For those of you who have done it, running a conference is a lot of work. Authors submit via Precision Conference (PCS) and publish in the ACM Digital Library (DL) while chairs organize sessions, make programs for their websites, and recruit volunteers to wrangle data and keep track of every last little change of affiliation, title, session chairs, room, and booked time. If you’re attending the conference, it can be equally as challenging to find sessions, make notes, and get the paper itself from the ACM DL. SIGCHI has built a fair bit of infrastructure to help chairs and attendees in our two dozen conferences conduct all this smoothly. This included native mobile applications for iOS and Android and yes, I did just use past tense. These native apps are in sunset 🌅 and we froze development on them (so if you filed an issue in the past it won’t get fixed there).
The issue with native applications is they are quite expensive to maintain and test while being difficult to keep parity across devices. Every year a new OS requires a bit of a refactor. Then a retest. Then an accessibility check. Then a UI check. Then a push to the store. Then a rejection from the store (it happens!). It goes on and on for both platforms and requires a lot of engineering chasing fixes. Now, I’m six months into the role of VP of Operations for SIGCHI but I knew this was untenable; together with the SIGCHI Operations team and our developer team we decided to move to a Progressive Web Application (PWA).
Within a few months, we had a test application running and decided it was time to spend our engineering efforts on moving to 100% PWA and deprecate the native applications. As luck would have it, I had an in with the CSCW 2019 Paper’s Co-chairs and so, before the PWA was finished we decided to open up the beta also note the permalink structure because you’ll be able to get to any participating conference program the same way: https://programs.sigchi.org/CSCW/2019
. For now, the best way to get to the app is to bookmark it or add it to your device’s homescreen.
The SIGCHI PWA is responsive and consolidates our development under one easy test easy deploy HTML umbrella. Got an iPhone 📱, no problem. Big monitor 🖥, sure thing. There’s a lot of work behind the scenes going on to link this infrastructure with PCS and the DL (which will remove a lot of manual scripts and spreadsheets from the organizing committees). In fact, I spent all of 7 minutes total making the CSCW program (~50 sessions and 210 papers) with zero presenter conflicts. Last year was an order of magnitude more time. Very soon we’ll have direct links to the papers right in the PWA (and with the new ACM TAPS process the paper will also be responsive HTML5) and there will be a JSON endpoint for anyone to get a parseable version of the whole program.
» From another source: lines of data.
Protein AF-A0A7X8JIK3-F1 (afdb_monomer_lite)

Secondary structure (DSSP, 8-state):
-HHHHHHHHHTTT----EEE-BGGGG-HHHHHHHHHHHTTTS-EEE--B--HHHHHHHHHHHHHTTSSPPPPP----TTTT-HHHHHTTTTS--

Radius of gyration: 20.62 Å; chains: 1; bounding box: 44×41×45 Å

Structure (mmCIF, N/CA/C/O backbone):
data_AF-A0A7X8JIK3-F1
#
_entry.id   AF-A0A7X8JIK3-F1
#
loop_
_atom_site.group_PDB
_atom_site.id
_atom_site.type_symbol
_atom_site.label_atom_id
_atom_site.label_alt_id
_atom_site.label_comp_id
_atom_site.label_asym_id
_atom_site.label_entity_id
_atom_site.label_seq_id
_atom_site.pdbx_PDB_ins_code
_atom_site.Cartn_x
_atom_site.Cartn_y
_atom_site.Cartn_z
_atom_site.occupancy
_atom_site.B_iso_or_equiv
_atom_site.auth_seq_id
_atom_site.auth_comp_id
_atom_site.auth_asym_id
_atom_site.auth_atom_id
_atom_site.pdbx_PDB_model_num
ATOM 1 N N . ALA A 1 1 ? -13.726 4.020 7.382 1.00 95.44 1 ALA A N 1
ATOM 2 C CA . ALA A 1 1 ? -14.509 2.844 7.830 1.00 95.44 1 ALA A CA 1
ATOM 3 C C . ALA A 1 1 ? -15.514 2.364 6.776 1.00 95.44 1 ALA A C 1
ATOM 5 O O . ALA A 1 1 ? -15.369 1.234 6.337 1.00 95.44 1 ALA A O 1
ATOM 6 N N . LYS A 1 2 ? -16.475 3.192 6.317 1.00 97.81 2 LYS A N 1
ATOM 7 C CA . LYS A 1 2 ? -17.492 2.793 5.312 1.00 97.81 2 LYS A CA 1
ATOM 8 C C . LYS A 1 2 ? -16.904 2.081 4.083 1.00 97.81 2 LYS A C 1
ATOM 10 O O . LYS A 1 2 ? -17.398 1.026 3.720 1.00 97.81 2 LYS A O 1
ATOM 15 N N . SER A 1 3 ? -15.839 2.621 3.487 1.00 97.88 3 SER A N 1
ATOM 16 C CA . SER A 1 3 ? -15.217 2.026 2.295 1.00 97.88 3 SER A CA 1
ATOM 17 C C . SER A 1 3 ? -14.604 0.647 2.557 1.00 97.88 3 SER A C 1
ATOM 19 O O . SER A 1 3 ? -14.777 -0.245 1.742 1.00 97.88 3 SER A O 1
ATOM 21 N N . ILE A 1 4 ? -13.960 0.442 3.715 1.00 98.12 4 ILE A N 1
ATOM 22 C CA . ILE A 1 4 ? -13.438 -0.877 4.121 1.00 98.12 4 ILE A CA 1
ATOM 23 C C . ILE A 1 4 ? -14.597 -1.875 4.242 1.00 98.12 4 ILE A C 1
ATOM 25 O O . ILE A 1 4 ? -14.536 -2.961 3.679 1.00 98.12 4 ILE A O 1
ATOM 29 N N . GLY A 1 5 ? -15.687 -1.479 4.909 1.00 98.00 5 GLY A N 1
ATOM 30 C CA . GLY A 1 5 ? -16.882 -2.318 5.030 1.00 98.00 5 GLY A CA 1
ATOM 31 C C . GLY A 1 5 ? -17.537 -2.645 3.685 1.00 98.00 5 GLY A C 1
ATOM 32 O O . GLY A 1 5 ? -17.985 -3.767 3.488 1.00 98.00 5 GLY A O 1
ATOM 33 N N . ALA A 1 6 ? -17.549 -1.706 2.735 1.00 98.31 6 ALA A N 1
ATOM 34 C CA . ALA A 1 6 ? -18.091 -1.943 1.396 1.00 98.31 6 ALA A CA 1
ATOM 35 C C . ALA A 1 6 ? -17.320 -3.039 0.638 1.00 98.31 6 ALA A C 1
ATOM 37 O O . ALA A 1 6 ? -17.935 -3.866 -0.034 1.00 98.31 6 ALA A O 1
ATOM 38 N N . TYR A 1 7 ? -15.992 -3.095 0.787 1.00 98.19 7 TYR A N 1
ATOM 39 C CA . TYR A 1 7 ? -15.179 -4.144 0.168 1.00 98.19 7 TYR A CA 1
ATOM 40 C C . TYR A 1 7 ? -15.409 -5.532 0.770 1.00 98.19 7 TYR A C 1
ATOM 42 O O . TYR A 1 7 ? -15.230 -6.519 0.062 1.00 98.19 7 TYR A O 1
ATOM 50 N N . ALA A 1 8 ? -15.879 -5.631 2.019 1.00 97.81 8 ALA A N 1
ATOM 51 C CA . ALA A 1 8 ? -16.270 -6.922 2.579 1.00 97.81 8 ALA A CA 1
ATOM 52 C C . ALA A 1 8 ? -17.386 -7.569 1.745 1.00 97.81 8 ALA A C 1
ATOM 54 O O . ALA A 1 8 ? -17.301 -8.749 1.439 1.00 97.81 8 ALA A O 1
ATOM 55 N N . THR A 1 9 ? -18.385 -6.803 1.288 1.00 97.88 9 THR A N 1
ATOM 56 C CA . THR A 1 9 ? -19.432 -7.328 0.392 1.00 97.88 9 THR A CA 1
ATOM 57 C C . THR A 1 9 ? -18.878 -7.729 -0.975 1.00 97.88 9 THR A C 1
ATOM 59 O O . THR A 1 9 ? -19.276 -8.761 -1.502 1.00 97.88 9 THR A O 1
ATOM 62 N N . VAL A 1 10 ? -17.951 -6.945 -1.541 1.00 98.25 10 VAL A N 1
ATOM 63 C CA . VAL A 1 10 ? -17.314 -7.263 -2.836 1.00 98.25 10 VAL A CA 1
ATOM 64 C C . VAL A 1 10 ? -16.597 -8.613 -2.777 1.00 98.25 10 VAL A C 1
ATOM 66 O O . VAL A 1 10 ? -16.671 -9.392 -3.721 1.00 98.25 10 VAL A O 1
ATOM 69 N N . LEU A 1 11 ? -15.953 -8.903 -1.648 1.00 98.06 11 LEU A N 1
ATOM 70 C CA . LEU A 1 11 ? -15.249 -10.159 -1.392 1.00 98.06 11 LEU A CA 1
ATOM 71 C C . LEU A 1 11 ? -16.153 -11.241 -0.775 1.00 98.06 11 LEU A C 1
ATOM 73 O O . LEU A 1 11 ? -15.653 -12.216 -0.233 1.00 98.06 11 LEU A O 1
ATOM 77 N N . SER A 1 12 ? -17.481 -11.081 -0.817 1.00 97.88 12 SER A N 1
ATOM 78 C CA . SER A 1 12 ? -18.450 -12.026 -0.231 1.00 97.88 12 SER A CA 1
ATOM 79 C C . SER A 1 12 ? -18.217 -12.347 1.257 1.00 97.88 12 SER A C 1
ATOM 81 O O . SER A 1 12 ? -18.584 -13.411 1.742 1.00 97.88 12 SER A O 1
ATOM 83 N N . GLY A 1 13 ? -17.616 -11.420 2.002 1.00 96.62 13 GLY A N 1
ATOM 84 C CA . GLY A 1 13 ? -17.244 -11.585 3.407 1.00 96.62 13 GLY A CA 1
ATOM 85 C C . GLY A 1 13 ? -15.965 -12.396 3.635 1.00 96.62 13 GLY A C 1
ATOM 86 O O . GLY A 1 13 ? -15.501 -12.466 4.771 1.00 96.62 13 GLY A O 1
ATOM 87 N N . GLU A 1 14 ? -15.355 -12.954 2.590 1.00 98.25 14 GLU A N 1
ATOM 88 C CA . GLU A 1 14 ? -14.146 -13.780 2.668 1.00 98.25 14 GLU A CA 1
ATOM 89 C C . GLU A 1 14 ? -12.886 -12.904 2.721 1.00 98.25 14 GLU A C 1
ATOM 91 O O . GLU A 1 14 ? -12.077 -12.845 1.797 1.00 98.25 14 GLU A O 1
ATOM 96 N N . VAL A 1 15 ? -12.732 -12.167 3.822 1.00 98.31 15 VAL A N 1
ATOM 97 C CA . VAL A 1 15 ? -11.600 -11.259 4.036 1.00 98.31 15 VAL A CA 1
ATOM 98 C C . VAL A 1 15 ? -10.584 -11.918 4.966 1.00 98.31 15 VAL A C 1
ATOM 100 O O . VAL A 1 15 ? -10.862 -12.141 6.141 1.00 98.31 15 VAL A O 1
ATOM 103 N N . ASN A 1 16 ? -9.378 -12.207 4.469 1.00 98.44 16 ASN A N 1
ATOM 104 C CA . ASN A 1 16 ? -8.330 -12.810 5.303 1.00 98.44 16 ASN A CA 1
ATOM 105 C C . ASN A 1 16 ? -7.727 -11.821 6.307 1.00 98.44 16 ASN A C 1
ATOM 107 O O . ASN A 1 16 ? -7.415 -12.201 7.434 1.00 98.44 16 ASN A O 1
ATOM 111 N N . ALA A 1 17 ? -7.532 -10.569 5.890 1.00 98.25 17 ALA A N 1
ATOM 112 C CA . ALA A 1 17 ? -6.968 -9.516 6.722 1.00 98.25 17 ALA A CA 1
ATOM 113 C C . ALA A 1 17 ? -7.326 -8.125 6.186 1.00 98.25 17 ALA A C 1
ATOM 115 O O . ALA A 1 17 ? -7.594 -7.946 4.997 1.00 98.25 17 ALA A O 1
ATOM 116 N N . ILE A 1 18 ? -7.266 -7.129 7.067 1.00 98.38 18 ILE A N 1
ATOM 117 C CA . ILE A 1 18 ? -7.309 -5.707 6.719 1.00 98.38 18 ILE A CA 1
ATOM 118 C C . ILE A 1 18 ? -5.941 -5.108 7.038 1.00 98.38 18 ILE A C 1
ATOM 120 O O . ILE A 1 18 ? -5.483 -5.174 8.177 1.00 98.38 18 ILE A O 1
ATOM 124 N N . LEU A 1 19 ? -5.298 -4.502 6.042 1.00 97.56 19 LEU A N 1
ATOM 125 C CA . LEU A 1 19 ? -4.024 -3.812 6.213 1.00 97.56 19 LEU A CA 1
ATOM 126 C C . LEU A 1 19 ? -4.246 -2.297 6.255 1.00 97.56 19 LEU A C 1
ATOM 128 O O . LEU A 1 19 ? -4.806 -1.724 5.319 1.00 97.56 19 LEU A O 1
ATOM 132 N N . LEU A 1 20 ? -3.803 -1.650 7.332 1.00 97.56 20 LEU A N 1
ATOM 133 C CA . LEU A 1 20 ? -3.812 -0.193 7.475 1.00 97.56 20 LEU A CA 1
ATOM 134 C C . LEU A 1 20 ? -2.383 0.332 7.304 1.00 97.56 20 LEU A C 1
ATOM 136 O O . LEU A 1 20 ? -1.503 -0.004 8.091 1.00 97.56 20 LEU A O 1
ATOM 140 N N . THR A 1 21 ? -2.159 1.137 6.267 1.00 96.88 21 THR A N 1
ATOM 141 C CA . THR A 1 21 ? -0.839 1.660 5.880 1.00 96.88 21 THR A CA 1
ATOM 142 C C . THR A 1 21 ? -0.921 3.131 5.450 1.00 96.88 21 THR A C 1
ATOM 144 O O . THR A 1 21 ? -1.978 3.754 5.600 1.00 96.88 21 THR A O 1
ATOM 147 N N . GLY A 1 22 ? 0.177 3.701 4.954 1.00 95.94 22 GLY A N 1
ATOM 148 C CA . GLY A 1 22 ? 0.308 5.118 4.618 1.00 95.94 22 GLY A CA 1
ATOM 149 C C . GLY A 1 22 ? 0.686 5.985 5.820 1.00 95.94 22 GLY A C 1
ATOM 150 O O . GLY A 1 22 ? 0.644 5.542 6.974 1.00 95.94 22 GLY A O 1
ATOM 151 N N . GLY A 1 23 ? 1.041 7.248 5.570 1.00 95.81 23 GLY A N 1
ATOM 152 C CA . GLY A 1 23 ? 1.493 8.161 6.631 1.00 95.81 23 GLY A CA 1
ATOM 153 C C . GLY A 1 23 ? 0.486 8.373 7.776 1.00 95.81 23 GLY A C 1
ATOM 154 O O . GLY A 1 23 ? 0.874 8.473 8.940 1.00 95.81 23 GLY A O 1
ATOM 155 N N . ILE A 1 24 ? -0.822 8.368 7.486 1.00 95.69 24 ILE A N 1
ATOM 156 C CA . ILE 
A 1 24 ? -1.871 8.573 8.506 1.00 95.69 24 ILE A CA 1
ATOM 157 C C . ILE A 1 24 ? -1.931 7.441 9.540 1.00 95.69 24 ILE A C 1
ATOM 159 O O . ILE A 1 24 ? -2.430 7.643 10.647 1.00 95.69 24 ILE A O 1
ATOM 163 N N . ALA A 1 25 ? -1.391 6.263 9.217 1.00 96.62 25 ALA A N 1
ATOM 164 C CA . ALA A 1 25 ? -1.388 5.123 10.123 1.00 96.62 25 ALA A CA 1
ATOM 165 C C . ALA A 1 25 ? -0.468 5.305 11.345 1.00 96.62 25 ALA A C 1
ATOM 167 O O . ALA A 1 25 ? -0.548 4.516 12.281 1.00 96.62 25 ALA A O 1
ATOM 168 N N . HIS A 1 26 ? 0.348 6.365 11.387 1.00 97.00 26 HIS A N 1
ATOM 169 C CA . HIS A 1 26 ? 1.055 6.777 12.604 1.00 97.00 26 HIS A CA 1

Keep in mind, we’re still in beta and we need your help. As a volunteer lead organization, we rely on our community for feedback and support. See an issue? Let us know! Have a suggestion? Just click (or tap) the Contact Us button in the bottom left of the screen. We diligently track and triage every request.
Right now many features don’t work (like adding a session to your schedule or exporting your reading list and notes) but as those interactive features come live, they will sync across all your logins (phone, tablet, web browser) as long as you’re logged in using your ACM login (we do a SSO bounce to the ACM just for authentication). We hope to be more so fully functional before CSCW 19 in a month. Other important non-visual features, like offline browsing, are already implemented.
The PWA provides more accessibility than the native apps which is fantastic and since it’s all HTML based, it’s faster for us to check for issues with screen readers and colors. However, those unit style tests only get us so far. A few community members have offered to help us test accessibility deeply (yay thanks!) and we’ll move in that direction soon after we collect more feedback from this CSCW beta test.
Finally, there’s the core UI. For the first launch, we decided to skin the PWA as close to the previous native app as possible. This allowed us to focus on the platform. I’d really like to redo the app’s design and flow in 2020 but it will take a lot (a lot!) of volunteer time. If you’re interested in helping, email me.
Thanks to everyone who’s submitted feedback to date, the SIGCHI Ops team, Julie Williamson (SIGCHI VP of Publications), and finally Karrie Karahalios and Eric Gilbert (the CSCW 2019 General Chairs) for letting me early beta test.